The possible absence of sunspots for some 70 years in the 17th century was first pointed out by the Spörer (1887) using the extensive compilation of data by Wolf (1856, 1868). Spörer's work was summarized by Maunder (1890, 1894), who commented, following Clerke (1894), that this dearth of sunspots apparently coincided with an absence of terrestrial aurorae. We now know that aurorae are caused by sub-atomic particles emitted by the Sun during releases of magnetic energy which often accompany sunspots. To supplement Spörer's use of Wolf's data, Maunder quotes the editor of Philosophical Transactions describing the observation of a sunspot in 1671 by Cassini in Paris with the comment that it was the first seen for many years.
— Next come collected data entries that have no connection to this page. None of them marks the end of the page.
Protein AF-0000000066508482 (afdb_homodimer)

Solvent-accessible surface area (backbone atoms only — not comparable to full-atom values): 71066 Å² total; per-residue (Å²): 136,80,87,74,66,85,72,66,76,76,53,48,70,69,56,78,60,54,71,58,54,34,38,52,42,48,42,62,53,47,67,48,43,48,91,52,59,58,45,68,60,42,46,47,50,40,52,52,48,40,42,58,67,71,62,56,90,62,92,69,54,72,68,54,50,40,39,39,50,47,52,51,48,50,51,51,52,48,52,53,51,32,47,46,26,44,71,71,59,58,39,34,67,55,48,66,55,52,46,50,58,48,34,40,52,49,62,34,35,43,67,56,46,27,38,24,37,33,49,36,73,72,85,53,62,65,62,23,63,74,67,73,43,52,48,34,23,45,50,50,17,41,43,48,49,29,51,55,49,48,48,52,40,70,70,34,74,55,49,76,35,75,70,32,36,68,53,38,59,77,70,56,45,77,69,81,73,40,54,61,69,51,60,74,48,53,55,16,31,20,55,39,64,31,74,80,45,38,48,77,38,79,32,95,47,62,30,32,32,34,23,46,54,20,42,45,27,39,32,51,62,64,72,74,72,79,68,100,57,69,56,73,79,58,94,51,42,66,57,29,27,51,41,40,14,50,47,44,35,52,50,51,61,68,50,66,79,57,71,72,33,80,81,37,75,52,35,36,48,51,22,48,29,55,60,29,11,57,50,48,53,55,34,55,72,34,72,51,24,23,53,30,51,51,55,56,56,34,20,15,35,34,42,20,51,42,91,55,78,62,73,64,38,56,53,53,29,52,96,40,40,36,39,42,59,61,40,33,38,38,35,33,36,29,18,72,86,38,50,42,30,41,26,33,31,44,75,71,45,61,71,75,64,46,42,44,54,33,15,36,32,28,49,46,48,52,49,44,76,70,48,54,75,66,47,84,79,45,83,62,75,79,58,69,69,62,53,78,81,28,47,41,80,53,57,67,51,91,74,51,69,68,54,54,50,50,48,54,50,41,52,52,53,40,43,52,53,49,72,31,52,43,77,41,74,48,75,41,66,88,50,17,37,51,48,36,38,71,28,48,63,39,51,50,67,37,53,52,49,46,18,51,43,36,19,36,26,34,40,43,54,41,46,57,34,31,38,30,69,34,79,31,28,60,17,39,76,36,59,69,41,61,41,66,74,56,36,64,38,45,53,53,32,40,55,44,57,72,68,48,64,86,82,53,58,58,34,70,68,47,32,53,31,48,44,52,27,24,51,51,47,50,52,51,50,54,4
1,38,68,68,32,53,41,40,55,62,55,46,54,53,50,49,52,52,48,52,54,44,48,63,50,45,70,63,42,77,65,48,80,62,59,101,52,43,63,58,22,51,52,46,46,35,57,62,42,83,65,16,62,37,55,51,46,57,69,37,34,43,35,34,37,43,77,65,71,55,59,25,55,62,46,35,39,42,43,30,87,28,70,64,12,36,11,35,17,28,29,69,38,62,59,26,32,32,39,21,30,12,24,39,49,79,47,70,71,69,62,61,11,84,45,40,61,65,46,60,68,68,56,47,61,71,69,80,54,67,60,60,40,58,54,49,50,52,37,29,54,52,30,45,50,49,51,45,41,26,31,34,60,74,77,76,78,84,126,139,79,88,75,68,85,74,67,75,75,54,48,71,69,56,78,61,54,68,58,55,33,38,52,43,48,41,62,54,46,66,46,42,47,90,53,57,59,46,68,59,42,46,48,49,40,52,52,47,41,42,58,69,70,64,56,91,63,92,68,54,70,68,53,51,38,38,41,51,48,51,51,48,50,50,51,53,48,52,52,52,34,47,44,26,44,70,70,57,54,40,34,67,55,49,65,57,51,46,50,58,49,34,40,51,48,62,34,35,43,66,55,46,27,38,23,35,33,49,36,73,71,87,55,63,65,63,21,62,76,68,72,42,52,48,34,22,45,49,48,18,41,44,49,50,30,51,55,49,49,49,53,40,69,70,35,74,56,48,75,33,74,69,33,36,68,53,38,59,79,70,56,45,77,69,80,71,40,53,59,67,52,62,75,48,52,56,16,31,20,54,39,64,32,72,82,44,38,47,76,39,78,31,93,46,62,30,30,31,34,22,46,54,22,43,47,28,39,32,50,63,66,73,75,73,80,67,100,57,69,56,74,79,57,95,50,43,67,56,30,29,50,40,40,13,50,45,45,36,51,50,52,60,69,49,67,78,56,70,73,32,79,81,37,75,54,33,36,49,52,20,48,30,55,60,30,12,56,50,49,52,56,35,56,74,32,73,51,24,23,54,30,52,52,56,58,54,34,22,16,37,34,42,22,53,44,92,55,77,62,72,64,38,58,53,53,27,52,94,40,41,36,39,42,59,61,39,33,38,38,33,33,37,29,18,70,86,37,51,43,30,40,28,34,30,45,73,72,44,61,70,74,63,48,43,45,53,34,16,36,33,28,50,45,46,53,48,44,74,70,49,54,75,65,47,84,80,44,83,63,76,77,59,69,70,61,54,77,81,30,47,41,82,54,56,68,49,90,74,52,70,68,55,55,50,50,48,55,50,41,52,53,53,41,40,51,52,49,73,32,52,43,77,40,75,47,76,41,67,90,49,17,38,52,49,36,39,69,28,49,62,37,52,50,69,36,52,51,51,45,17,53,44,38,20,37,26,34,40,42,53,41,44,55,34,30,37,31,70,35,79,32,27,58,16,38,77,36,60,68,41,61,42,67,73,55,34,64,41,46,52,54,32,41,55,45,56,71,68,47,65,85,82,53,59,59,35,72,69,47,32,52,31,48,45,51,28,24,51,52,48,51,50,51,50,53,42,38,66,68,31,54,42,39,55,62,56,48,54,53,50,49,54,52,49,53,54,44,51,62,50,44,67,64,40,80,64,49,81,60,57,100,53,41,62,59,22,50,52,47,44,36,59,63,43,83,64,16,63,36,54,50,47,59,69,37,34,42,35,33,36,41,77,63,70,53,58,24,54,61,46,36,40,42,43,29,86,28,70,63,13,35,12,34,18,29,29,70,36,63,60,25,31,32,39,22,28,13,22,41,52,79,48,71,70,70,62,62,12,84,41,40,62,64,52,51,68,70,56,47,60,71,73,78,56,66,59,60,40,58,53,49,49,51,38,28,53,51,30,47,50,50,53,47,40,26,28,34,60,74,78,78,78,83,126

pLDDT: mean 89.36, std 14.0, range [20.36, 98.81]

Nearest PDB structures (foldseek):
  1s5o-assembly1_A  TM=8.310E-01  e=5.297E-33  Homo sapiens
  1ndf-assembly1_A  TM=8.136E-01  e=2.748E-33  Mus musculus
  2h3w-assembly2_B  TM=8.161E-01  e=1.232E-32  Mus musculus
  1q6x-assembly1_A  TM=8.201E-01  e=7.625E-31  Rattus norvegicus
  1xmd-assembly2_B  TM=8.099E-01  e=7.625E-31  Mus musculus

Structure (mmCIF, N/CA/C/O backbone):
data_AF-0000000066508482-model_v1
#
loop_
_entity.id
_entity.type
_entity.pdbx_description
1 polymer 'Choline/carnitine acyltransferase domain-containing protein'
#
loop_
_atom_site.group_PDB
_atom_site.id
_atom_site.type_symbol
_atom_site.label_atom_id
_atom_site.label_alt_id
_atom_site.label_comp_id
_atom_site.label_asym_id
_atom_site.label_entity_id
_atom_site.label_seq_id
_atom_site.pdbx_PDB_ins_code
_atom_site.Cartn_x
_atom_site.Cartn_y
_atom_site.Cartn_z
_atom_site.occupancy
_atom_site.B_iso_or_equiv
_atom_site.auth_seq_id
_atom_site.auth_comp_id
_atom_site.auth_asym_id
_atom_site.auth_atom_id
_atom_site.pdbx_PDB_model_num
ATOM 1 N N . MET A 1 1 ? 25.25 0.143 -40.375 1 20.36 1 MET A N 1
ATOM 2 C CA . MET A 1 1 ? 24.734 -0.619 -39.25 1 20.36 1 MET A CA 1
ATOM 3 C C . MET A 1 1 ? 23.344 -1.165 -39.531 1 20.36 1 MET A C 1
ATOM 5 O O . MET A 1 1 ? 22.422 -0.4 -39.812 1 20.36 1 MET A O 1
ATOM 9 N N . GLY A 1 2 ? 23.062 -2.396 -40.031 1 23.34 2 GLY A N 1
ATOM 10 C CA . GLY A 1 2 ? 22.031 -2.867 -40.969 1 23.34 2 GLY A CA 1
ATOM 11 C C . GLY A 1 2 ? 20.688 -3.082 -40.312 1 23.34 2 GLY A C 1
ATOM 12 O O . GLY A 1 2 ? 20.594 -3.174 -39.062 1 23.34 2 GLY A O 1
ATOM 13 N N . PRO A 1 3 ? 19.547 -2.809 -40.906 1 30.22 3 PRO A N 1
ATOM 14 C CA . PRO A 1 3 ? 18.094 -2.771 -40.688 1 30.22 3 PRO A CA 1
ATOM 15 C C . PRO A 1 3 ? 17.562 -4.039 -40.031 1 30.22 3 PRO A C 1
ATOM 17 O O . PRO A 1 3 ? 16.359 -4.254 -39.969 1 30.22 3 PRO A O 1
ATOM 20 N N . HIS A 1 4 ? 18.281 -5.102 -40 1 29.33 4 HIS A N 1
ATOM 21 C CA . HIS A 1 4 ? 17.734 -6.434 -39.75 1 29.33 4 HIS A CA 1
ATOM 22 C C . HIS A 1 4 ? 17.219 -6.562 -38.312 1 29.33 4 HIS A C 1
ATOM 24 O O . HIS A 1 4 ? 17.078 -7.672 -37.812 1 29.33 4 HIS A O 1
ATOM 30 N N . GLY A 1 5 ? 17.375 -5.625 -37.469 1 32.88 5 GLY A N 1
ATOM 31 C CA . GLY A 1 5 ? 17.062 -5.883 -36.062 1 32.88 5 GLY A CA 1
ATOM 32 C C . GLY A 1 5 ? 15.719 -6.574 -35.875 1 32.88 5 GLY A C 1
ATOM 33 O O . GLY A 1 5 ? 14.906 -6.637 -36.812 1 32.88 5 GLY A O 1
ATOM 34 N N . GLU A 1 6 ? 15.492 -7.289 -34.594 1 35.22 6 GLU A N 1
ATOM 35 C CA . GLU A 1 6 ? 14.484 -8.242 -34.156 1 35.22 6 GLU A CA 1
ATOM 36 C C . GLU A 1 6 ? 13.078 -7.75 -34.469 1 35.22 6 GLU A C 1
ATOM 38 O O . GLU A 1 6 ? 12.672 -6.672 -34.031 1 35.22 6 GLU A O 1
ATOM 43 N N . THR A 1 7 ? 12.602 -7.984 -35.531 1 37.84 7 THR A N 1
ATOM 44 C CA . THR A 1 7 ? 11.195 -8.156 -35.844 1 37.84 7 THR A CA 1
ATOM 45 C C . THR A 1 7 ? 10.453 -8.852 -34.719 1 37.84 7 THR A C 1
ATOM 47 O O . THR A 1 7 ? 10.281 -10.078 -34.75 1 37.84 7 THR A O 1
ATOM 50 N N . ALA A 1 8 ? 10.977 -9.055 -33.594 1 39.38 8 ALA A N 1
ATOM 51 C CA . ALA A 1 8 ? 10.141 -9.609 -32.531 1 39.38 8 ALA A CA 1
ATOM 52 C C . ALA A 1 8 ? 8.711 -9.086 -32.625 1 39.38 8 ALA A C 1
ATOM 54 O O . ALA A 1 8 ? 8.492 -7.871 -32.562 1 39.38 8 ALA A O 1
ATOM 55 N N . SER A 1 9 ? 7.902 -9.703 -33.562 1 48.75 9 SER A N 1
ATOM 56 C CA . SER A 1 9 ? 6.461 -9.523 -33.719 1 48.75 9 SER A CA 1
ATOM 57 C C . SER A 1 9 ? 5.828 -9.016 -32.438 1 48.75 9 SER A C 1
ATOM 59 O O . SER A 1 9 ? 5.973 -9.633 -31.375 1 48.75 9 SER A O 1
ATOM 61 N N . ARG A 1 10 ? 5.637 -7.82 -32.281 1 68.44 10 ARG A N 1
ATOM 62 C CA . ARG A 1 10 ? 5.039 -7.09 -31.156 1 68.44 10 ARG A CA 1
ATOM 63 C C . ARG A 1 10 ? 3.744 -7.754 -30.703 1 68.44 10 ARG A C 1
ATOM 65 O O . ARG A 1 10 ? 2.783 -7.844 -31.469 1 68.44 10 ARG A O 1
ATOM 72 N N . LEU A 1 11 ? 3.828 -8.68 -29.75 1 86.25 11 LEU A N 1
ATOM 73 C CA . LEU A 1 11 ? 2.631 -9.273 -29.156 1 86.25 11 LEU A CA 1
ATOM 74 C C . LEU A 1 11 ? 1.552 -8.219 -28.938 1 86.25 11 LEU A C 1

Much later, Maunder (1922) found a note by Flamsteed, the first Astronomer Royal, describing a sunspot seen at Greenwich in 1684, in which Flamsteed says that it is the first he had seen since 1674. Flamsteed made several other references to this spot and to his solar observations in general in his correspondence, the definitive edition of which is now nearing completion (Flamsteed 1995). Maunder also took evidence from Herschel (1801), who had referred to Lalande's (1792) L'Astronomie in which detailed evidence relating to the absence of sunspots in the latter part of the 17th, and early 18th century was cited.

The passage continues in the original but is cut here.